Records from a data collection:
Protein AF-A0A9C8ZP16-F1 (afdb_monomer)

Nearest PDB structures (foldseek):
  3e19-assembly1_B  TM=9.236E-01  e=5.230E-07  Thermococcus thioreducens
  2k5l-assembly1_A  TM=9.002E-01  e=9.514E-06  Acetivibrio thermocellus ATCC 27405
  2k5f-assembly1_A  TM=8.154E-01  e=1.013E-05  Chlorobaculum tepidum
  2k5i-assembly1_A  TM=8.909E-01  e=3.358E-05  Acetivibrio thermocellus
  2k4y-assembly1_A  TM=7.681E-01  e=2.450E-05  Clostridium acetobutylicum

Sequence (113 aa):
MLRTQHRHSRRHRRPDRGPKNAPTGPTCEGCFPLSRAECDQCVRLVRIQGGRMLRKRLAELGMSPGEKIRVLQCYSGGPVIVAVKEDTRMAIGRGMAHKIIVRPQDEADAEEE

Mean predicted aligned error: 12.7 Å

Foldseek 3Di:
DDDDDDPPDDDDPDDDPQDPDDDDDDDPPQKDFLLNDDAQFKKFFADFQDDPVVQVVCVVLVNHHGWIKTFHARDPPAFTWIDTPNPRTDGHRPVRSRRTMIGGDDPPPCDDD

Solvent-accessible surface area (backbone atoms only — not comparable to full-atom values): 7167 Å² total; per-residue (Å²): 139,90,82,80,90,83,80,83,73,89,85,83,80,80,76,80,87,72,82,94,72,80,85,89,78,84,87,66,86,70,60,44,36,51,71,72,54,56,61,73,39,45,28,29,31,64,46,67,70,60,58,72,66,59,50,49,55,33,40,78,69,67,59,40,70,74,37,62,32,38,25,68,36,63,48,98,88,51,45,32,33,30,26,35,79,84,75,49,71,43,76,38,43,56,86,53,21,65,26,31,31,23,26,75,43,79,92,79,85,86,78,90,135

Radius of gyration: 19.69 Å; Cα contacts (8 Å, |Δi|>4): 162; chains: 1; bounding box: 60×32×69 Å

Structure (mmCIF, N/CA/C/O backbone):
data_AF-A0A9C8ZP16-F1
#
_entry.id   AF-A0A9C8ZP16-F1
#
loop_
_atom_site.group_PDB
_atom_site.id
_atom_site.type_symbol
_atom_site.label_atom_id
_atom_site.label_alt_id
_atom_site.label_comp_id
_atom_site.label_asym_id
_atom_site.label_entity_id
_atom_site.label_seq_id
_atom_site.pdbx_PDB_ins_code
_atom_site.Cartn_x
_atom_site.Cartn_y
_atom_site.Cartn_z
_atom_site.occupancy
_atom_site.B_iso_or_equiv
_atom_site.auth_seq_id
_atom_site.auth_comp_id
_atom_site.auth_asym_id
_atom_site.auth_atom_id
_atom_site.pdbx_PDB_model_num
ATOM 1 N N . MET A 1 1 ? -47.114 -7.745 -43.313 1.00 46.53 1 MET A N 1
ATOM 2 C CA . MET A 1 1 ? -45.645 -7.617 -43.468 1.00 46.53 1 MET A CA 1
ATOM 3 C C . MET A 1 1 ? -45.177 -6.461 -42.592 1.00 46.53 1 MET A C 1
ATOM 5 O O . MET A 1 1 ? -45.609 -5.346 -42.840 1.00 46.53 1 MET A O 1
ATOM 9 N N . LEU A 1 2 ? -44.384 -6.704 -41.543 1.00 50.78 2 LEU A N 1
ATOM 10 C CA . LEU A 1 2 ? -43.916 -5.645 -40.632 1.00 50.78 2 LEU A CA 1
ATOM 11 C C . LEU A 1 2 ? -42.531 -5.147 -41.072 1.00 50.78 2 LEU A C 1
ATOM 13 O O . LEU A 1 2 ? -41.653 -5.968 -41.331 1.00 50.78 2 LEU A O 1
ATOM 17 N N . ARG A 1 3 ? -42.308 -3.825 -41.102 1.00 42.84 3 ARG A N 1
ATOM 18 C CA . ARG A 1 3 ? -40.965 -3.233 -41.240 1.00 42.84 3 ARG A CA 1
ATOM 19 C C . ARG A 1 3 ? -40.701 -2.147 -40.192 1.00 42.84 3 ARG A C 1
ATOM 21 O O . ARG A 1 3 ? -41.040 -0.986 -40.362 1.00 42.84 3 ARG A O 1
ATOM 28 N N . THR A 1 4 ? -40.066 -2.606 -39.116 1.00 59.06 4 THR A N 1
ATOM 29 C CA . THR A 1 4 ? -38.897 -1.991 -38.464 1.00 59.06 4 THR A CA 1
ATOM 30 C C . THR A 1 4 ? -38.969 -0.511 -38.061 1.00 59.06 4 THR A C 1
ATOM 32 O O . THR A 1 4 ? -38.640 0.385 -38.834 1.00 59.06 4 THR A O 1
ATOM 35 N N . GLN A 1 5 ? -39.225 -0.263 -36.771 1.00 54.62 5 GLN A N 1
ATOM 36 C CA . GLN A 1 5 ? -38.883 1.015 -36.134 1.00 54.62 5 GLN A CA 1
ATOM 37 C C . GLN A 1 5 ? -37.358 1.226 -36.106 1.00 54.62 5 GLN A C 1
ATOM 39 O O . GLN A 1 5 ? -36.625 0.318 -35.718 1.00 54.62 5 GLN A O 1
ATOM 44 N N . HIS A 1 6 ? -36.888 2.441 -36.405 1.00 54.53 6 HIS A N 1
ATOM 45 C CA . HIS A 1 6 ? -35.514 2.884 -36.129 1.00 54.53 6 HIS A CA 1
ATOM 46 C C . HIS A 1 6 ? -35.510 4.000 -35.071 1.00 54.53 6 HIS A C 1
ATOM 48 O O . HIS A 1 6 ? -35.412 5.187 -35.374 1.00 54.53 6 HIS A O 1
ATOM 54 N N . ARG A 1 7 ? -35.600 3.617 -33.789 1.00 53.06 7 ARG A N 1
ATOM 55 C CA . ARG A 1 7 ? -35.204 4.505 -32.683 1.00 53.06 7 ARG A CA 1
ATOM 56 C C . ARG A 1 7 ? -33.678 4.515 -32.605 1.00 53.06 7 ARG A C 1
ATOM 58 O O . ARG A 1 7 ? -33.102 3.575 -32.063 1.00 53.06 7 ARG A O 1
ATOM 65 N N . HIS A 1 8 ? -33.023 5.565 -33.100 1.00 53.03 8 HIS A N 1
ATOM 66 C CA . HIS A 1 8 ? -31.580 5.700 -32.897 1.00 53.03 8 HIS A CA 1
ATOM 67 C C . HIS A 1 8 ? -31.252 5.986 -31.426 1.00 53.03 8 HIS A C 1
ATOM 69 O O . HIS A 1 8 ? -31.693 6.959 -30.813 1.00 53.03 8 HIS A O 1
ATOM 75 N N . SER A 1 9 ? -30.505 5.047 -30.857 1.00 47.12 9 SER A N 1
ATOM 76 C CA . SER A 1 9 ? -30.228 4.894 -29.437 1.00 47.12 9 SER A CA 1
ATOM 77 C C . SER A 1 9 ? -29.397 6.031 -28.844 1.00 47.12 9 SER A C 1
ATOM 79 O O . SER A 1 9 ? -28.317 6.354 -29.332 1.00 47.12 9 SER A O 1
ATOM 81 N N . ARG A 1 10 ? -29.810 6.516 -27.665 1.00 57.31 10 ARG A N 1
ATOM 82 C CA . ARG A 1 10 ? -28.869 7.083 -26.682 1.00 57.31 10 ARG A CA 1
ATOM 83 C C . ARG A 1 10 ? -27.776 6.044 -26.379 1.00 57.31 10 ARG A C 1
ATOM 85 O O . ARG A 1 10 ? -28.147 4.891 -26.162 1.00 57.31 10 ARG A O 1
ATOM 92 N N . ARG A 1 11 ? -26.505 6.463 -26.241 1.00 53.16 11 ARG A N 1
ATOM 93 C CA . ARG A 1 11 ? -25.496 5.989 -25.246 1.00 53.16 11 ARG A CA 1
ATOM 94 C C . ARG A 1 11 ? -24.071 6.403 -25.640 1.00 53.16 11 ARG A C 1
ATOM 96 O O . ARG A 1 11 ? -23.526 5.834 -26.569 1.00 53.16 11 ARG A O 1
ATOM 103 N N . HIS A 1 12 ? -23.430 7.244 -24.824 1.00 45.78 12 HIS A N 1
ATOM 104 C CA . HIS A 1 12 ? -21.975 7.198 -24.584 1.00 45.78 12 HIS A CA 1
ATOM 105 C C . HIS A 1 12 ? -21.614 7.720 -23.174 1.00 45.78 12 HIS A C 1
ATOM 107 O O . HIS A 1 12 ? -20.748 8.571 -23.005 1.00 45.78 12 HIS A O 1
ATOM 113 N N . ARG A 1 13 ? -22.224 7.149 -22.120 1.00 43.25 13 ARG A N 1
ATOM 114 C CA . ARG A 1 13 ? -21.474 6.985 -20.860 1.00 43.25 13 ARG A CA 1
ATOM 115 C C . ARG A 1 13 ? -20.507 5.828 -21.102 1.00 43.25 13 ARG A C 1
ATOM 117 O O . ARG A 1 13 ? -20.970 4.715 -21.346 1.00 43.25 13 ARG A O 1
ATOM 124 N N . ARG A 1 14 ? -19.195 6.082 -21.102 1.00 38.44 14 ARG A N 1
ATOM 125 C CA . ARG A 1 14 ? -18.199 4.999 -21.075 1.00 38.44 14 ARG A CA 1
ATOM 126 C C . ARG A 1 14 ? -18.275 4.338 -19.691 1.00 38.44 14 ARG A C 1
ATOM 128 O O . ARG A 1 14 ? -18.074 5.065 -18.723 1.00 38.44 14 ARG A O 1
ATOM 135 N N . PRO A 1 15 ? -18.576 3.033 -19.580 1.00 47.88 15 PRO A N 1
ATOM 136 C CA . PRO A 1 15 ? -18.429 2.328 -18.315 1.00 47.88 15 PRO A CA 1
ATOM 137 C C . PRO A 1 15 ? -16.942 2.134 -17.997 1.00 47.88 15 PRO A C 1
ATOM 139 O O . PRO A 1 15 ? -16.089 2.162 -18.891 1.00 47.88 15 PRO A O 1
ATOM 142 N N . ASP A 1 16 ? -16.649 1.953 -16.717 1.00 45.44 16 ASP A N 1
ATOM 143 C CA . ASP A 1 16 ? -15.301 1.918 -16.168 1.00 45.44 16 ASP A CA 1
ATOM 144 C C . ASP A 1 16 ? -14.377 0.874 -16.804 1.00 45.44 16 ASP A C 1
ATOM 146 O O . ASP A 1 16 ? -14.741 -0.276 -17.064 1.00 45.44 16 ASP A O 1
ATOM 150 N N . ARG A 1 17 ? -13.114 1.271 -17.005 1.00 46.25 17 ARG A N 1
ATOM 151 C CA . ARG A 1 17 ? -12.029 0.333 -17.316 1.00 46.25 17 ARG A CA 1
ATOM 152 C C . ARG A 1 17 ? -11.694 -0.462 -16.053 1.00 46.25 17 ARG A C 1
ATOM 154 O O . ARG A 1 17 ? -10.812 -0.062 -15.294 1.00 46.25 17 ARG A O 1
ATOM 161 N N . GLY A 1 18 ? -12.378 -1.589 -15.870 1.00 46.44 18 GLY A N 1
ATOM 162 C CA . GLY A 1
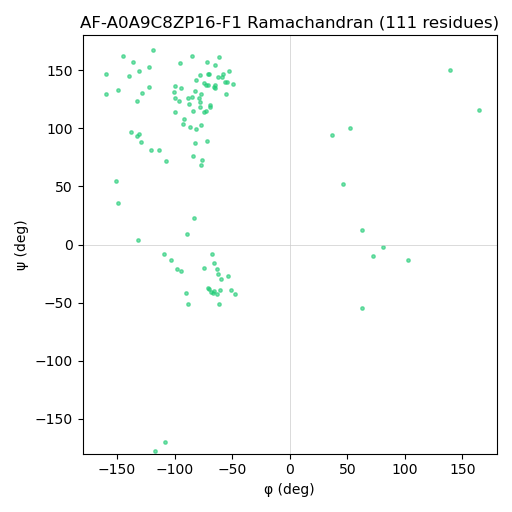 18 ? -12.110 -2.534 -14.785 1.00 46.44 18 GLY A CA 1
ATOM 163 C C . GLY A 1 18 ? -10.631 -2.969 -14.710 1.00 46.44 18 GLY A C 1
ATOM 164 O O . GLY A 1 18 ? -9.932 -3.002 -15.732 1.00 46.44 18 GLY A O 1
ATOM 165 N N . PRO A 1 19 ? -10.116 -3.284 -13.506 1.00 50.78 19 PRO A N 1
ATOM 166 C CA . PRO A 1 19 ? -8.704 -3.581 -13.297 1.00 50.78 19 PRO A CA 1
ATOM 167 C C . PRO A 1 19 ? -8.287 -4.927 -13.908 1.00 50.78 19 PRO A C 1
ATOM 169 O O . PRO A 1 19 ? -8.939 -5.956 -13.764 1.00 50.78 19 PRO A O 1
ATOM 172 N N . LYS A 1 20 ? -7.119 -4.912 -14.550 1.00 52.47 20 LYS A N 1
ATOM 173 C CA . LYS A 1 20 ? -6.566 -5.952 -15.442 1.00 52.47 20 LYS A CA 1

### Description of the task
Using the data above, reproduce exactly the lines between those holding "ATOM 125 C CA" and "ATOM 143 C CA", inclusive, and no others.

### Reply
ATOM 125 C CA . ARG A 1 14 ? -18.199 4.999 -21.075 1.00 38.44 14 ARG A CA 1
ATOM 126 C C . ARG A 1 14 ? -18.275 4.338 -19.691 1.00 38.44 14 ARG A C 1
ATOM 128 O O . ARG A 1 14 ? -18.074 5.065 -18.723 1.00 38.44 14 ARG A O 1
ATOM 135 N N . PRO A 1 15 ? -18.576 3.033 -19.580 1.00 47.88 15 PRO A N 1
ATOM 136 C CA . PRO A 1 15 ? -18.429 2.328 -18.315 1.00 47.88 15 PRO A CA 1
ATOM 137 C C . PRO A 1 15 ? -16.942 2.134 -17.997 1.00 47.88 15 PRO A C 1
ATOM 139 O O . PRO A 1 15 ? -16.089 2.162 -18.891 1.00 47.88 15 PRO A O 1
ATOM 142 N N . ASP A 1 16 ? -16.649 1.953 -16.717 1.00 45.44 16 ASP A N 1
ATOM 143 C CA . ASP A 1 16 ? -15.301 1.918 -16.168 1.00 45.44 16 ASP A CA 1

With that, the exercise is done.